_Work to complete_
Would you output the entries below only from the line containing "Protein AF-A0A941ULQ1-F1 (afdb_monomer_lite)" through the line containing "ATOM 2 C CA . MET", exactly as they stand and with both ends included?

_Input material_
**********

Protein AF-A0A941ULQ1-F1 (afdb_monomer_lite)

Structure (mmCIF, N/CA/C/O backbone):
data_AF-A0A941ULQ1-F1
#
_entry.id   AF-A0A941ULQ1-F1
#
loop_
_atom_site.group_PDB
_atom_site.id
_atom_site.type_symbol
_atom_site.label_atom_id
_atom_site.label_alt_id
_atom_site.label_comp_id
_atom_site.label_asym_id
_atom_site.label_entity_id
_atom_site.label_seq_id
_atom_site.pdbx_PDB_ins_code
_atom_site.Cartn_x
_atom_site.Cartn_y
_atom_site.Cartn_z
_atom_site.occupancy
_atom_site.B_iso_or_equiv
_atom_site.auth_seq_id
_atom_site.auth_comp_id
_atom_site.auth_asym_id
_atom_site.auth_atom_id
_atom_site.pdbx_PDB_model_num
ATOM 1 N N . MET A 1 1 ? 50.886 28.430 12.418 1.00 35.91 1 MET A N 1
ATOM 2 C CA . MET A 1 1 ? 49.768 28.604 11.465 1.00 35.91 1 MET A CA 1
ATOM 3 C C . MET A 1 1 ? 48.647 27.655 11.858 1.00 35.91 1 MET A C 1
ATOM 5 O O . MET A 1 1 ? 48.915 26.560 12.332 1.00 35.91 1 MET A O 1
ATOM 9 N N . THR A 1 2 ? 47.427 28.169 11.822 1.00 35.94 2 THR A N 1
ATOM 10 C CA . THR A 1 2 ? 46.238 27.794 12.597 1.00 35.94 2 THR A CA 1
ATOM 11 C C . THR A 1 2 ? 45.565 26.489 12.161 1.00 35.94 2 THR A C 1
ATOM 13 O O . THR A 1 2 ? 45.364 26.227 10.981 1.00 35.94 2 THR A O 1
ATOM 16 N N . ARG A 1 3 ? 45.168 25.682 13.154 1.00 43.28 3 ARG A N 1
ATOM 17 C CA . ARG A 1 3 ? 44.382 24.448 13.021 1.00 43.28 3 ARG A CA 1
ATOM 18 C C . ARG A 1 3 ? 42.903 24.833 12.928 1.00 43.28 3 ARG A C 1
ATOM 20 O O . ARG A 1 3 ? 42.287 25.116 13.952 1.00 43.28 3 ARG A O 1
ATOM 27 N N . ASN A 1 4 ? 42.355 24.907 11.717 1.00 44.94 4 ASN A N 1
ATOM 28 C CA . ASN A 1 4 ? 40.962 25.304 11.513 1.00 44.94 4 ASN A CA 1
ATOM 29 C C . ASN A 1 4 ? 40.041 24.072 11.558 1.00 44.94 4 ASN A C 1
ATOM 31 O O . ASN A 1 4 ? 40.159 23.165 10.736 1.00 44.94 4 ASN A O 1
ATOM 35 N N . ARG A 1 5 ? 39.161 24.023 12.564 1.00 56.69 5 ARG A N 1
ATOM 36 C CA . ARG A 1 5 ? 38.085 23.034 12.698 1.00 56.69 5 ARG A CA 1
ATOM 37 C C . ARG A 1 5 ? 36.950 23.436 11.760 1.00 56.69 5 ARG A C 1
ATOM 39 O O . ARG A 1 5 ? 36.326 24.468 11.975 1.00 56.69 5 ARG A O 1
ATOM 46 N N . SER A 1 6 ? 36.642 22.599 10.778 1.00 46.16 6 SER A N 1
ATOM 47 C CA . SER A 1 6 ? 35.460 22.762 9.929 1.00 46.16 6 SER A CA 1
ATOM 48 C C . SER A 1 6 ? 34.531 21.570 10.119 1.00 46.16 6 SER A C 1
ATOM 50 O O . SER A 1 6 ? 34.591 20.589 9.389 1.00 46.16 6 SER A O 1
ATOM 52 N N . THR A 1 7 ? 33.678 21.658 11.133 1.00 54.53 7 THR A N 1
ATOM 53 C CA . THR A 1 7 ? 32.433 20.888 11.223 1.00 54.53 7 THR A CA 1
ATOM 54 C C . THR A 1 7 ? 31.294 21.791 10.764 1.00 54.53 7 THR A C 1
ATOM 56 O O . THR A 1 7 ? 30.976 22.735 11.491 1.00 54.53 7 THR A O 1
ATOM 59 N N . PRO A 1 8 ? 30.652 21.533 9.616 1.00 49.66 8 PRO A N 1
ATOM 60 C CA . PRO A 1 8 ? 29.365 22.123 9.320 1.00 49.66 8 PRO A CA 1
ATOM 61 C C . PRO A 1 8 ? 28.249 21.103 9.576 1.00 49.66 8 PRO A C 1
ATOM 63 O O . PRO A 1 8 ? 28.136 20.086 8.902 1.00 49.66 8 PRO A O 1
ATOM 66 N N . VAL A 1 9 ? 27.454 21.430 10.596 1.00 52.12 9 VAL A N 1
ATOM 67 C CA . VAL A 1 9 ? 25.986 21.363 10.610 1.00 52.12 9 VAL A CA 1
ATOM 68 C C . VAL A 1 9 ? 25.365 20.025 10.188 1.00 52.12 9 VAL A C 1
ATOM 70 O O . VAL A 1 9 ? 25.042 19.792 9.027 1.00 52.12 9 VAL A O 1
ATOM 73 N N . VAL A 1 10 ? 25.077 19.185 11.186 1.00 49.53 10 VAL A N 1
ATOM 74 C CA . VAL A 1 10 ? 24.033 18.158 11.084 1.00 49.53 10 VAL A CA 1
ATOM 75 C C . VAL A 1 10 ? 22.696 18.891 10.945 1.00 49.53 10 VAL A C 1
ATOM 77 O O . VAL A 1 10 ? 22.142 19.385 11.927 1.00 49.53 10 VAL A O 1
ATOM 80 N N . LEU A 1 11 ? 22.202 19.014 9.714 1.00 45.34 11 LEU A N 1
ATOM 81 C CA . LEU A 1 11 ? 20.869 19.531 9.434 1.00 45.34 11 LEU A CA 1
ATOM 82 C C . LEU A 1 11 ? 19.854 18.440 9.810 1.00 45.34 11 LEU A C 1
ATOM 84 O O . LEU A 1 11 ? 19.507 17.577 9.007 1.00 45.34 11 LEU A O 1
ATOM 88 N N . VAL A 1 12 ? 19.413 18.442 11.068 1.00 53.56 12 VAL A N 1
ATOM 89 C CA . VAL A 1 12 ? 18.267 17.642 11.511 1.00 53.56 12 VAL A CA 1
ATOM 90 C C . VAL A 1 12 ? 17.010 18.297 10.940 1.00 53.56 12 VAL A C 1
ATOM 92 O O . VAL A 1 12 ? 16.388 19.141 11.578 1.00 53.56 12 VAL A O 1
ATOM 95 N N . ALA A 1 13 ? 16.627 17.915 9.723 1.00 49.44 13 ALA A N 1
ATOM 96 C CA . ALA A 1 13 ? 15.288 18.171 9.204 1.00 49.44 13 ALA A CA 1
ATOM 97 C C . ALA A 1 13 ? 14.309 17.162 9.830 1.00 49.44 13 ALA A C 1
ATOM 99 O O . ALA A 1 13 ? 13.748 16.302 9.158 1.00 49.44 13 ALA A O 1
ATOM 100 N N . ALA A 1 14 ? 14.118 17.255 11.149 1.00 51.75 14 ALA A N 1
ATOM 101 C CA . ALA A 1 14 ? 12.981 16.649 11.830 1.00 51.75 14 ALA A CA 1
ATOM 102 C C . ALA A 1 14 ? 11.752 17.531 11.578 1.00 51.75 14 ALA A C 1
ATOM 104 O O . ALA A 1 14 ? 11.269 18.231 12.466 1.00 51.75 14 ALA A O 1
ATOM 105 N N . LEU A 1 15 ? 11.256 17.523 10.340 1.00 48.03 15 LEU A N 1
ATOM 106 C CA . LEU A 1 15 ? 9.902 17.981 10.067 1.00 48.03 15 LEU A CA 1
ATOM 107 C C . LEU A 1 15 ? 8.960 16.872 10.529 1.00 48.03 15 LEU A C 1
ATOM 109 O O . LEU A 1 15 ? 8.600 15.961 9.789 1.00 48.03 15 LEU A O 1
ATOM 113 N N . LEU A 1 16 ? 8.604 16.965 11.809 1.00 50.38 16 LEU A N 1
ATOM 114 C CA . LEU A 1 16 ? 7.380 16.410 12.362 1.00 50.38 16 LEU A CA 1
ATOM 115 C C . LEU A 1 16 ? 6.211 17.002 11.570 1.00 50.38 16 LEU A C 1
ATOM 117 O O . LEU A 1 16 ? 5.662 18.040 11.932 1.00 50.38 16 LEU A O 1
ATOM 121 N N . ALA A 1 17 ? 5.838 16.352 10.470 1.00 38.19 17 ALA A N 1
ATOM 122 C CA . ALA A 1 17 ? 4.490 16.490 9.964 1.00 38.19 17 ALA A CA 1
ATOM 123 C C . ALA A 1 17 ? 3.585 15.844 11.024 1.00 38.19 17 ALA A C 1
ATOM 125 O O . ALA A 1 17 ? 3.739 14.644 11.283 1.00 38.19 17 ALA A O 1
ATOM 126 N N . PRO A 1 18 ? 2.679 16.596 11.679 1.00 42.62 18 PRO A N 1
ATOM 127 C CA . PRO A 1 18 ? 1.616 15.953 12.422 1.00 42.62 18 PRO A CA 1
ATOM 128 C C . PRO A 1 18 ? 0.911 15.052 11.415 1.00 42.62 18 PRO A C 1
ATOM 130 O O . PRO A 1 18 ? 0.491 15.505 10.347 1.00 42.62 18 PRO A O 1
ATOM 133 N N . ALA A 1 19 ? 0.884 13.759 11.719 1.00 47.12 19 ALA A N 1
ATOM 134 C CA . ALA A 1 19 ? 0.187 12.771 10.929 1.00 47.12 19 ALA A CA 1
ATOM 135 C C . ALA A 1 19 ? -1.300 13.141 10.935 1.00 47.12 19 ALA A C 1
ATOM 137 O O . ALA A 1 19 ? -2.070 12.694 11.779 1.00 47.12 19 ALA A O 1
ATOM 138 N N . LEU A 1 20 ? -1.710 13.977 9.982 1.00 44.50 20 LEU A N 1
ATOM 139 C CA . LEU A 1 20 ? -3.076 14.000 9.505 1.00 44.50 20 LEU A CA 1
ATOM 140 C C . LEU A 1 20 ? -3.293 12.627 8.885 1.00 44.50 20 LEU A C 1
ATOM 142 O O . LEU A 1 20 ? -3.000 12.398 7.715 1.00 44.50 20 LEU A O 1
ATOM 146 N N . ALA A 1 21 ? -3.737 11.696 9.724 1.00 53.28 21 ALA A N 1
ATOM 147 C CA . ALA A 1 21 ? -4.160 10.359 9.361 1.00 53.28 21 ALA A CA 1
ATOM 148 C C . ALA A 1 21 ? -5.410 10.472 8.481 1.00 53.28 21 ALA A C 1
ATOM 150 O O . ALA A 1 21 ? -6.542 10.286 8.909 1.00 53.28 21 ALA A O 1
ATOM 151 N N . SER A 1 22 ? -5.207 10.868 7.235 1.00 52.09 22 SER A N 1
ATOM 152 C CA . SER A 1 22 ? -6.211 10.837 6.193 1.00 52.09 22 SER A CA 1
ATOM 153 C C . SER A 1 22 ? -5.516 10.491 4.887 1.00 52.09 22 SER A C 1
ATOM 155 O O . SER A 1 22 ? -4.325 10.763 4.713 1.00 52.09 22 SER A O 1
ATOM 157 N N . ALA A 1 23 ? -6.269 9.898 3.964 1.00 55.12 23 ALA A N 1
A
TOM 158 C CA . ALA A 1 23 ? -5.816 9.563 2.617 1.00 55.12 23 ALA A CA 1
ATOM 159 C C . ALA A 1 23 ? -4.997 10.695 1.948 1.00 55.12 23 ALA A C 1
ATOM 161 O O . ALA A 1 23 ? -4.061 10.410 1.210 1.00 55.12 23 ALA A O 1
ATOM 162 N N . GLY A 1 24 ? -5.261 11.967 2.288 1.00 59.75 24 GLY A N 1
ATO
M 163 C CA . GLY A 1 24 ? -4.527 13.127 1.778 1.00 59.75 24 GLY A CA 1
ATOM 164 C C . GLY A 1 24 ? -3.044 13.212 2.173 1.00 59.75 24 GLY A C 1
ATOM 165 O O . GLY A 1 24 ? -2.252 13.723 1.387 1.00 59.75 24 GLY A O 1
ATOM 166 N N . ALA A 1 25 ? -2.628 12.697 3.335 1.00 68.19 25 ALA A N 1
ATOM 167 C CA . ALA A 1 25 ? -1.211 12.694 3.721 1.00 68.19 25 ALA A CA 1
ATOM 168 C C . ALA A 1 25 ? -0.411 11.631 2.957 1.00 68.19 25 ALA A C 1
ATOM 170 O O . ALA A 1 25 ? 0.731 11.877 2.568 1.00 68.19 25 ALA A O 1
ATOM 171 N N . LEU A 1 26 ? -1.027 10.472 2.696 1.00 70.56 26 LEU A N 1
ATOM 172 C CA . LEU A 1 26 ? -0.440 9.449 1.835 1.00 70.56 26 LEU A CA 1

**********

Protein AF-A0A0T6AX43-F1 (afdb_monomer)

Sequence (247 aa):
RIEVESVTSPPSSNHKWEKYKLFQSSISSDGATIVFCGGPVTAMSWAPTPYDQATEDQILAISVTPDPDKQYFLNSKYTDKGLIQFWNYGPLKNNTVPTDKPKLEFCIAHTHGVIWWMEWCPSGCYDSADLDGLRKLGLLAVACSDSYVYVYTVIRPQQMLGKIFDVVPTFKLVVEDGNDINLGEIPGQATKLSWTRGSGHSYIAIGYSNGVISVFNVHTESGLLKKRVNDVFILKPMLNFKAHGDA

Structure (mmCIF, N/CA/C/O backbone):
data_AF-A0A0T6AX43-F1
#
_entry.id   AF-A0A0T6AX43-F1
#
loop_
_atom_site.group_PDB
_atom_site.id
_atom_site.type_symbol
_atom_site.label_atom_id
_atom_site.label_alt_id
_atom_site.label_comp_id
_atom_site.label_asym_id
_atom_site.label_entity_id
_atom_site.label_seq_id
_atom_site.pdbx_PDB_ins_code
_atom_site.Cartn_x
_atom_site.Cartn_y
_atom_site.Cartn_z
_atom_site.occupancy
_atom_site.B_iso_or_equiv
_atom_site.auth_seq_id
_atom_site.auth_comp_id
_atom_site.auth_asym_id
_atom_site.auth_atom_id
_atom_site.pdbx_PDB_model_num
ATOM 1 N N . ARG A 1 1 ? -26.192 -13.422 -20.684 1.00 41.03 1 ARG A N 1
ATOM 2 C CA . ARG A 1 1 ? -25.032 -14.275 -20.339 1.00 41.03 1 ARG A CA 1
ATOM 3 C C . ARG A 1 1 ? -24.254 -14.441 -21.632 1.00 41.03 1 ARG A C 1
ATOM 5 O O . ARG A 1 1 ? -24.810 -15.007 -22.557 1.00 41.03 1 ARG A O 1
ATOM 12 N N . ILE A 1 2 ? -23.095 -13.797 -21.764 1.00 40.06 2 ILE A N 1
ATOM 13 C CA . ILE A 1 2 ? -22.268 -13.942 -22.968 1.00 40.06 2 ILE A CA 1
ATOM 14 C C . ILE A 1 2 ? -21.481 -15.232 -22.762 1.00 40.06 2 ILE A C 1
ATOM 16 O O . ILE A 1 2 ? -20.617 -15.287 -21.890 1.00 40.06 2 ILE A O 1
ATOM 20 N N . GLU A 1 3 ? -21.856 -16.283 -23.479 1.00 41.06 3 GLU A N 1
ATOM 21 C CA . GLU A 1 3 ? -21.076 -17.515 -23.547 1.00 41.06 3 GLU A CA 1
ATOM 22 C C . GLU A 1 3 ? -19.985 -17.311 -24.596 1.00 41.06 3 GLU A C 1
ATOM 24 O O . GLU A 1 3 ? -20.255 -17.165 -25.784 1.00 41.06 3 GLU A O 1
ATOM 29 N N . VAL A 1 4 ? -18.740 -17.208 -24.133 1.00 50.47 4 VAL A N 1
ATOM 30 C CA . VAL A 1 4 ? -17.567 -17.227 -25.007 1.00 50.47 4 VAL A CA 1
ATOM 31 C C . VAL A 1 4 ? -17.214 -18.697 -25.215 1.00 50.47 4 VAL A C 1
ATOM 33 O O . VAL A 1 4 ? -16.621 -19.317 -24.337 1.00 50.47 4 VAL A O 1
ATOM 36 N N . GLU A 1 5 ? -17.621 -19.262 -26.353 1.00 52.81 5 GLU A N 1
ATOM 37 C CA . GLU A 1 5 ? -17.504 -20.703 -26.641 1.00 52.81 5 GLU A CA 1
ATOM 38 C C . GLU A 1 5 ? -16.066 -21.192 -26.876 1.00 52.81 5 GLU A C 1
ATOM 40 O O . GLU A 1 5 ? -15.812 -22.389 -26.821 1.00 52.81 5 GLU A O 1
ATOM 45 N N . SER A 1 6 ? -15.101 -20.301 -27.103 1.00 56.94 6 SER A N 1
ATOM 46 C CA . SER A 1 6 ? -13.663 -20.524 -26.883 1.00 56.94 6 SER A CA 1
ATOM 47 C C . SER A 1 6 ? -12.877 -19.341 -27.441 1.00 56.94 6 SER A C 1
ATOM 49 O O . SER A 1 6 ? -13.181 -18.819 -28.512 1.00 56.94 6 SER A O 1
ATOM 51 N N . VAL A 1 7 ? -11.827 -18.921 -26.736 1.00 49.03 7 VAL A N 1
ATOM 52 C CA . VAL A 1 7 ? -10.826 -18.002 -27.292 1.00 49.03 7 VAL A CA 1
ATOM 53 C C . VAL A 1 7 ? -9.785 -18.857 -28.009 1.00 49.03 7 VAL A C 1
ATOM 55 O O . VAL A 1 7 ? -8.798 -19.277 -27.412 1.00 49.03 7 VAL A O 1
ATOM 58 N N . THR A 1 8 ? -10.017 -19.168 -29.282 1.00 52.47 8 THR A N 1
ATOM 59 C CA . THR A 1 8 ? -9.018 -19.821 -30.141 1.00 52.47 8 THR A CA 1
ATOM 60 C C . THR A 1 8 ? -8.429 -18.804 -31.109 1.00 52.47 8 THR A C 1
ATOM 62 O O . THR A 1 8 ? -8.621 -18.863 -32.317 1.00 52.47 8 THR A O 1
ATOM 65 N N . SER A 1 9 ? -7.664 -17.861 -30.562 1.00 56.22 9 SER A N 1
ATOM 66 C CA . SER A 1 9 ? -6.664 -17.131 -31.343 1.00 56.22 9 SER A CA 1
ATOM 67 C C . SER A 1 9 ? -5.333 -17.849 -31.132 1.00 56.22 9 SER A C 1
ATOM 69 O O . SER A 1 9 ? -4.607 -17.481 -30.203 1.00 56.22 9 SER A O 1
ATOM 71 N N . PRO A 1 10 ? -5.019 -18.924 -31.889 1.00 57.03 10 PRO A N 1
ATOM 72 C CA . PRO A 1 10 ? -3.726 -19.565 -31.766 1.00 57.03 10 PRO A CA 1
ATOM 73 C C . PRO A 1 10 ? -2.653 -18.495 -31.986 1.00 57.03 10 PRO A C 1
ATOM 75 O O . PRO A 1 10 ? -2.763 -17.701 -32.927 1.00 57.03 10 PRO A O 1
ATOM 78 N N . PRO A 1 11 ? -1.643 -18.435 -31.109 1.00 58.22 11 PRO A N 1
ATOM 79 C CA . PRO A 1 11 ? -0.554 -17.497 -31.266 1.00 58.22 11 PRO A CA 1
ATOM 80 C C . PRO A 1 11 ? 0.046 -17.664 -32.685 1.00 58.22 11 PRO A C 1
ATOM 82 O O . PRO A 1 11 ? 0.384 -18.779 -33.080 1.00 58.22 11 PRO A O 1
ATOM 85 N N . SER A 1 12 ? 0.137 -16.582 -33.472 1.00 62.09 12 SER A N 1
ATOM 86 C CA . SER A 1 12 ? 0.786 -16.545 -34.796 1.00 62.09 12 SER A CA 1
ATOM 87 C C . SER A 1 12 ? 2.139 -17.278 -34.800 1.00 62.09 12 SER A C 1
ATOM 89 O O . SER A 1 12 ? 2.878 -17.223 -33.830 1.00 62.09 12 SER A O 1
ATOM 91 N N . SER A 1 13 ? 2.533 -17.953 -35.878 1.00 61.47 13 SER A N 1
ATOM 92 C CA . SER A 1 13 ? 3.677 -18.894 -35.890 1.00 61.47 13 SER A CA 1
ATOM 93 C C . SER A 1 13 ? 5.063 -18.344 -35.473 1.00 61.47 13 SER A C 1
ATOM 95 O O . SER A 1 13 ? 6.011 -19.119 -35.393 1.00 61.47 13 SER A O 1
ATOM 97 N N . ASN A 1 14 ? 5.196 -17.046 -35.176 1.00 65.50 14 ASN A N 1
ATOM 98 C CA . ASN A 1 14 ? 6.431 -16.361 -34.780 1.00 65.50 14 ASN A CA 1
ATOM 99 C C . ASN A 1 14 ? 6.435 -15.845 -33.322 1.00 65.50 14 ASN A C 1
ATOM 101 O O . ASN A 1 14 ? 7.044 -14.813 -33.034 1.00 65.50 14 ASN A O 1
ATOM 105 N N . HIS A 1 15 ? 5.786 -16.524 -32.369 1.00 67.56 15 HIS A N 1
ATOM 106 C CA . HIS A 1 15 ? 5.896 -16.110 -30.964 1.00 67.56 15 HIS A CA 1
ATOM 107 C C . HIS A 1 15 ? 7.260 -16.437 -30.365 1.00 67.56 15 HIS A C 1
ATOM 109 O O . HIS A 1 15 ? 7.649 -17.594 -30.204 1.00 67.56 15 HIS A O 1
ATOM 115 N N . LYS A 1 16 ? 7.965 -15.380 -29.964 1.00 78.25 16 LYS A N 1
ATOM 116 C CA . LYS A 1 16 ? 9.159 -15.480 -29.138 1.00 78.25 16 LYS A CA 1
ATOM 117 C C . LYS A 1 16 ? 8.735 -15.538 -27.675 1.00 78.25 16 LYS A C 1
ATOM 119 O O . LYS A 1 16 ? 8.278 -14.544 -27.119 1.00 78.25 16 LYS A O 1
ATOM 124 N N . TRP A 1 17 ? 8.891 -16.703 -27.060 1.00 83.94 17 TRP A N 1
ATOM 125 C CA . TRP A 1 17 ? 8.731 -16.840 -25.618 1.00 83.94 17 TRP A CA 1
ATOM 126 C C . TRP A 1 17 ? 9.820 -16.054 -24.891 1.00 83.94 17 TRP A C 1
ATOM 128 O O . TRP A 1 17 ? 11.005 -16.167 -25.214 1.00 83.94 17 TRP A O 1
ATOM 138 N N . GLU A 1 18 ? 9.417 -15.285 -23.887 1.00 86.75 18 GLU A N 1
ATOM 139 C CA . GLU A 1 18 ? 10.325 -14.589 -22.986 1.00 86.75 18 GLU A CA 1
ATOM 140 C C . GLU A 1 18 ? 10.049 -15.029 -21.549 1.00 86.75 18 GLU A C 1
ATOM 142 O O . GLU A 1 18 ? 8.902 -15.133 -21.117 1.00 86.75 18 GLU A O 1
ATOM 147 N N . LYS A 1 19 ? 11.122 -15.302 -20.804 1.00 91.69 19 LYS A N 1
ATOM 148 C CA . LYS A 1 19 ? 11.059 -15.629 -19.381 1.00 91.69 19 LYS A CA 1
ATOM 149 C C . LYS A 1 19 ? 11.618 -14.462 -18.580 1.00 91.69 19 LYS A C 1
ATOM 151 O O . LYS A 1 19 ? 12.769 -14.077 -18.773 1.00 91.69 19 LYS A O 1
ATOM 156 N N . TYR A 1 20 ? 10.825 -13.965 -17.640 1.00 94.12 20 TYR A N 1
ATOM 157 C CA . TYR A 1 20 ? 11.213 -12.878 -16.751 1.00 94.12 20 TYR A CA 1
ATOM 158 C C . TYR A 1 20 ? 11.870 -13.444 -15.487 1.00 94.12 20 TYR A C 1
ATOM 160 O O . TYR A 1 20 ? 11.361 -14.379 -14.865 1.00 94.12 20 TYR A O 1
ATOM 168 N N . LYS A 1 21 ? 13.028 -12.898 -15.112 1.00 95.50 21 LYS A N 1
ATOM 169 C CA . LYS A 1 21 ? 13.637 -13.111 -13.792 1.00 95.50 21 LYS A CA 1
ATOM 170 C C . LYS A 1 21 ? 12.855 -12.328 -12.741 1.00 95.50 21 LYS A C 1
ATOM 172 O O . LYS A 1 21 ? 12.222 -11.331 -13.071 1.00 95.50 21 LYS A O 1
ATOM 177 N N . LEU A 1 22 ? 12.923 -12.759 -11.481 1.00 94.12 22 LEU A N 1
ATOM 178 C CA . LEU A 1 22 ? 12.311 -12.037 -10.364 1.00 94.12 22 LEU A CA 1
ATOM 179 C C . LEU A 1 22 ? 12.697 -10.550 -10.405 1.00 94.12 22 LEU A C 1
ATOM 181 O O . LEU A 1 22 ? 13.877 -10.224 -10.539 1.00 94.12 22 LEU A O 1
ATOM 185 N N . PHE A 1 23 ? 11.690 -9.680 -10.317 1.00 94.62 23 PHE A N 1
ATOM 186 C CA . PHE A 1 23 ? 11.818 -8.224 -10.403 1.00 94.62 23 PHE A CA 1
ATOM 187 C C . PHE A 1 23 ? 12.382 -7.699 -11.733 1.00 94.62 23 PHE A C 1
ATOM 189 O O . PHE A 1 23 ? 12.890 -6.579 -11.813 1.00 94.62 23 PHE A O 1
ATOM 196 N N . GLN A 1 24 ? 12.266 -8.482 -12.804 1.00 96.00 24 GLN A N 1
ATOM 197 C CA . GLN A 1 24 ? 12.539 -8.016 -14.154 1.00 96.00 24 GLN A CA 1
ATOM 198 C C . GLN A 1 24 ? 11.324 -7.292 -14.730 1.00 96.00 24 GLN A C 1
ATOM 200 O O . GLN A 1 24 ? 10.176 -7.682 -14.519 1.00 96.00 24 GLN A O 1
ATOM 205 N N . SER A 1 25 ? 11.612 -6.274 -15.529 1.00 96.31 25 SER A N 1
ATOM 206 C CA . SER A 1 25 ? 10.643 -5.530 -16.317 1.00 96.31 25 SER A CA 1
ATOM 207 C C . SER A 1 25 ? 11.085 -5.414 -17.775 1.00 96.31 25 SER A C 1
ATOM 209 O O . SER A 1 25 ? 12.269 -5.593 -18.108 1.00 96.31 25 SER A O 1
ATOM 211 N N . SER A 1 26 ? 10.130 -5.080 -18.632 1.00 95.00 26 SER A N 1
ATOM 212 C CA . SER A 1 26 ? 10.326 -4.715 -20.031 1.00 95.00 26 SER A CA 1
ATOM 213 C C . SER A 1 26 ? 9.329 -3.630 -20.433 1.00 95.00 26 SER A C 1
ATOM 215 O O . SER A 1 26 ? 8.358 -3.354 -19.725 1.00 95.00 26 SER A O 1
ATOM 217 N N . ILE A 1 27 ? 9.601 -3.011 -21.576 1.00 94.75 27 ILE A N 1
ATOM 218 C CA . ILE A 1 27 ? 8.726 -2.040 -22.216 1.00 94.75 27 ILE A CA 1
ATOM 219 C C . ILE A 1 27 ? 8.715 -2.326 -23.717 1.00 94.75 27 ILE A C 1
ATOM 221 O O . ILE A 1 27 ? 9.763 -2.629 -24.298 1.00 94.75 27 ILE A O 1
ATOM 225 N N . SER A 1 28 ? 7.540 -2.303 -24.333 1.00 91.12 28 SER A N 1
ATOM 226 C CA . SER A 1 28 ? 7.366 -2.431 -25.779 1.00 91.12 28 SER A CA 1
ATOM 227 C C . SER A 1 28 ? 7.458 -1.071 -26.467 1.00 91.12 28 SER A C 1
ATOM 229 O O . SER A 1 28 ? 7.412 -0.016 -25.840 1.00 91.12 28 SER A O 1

**********

_Result of the exercise_
Protein AF-A0A941ULQ1-F1 (afdb_monomer_lite)

Structure (mmCIF, N/CA/C/O backbone):
data_AF-A0A941ULQ1-F1
#
_entry.id   AF-A0A941ULQ1-F1
#
loop_
_atom_site.group_PDB
_atom_site.id
_atom_site.type_symbol
_atom_site.label_atom_id
_atom_site.label_alt_id
_atom_site.label_comp_id
_atom_site.label_asym_id
_atom_site.label_entity_id
_atom_site.label_seq_id
_atom_site.pdbx_PDB_ins_code
_atom_site.Cartn_x
_atom_site.Cartn_y
_atom_site.Cartn_z
_atom_site.occupancy
_atom_site.B_iso_or_equiv
_atom_site.auth_seq_id
_atom_site.auth_comp_id
_atom_site.auth_asym_id
_atom_site.auth_atom_id
_atom_site.pdbx_PDB_model_num
ATOM 1 N N . MET A 1 1 ? 50.886 28.430 12.418 1.00 35.91 1 MET A N 1
ATOM 2 C CA . MET A 1 1 ? 49.768 28.604 11.465 1.00 35.91 1 MET A CA 1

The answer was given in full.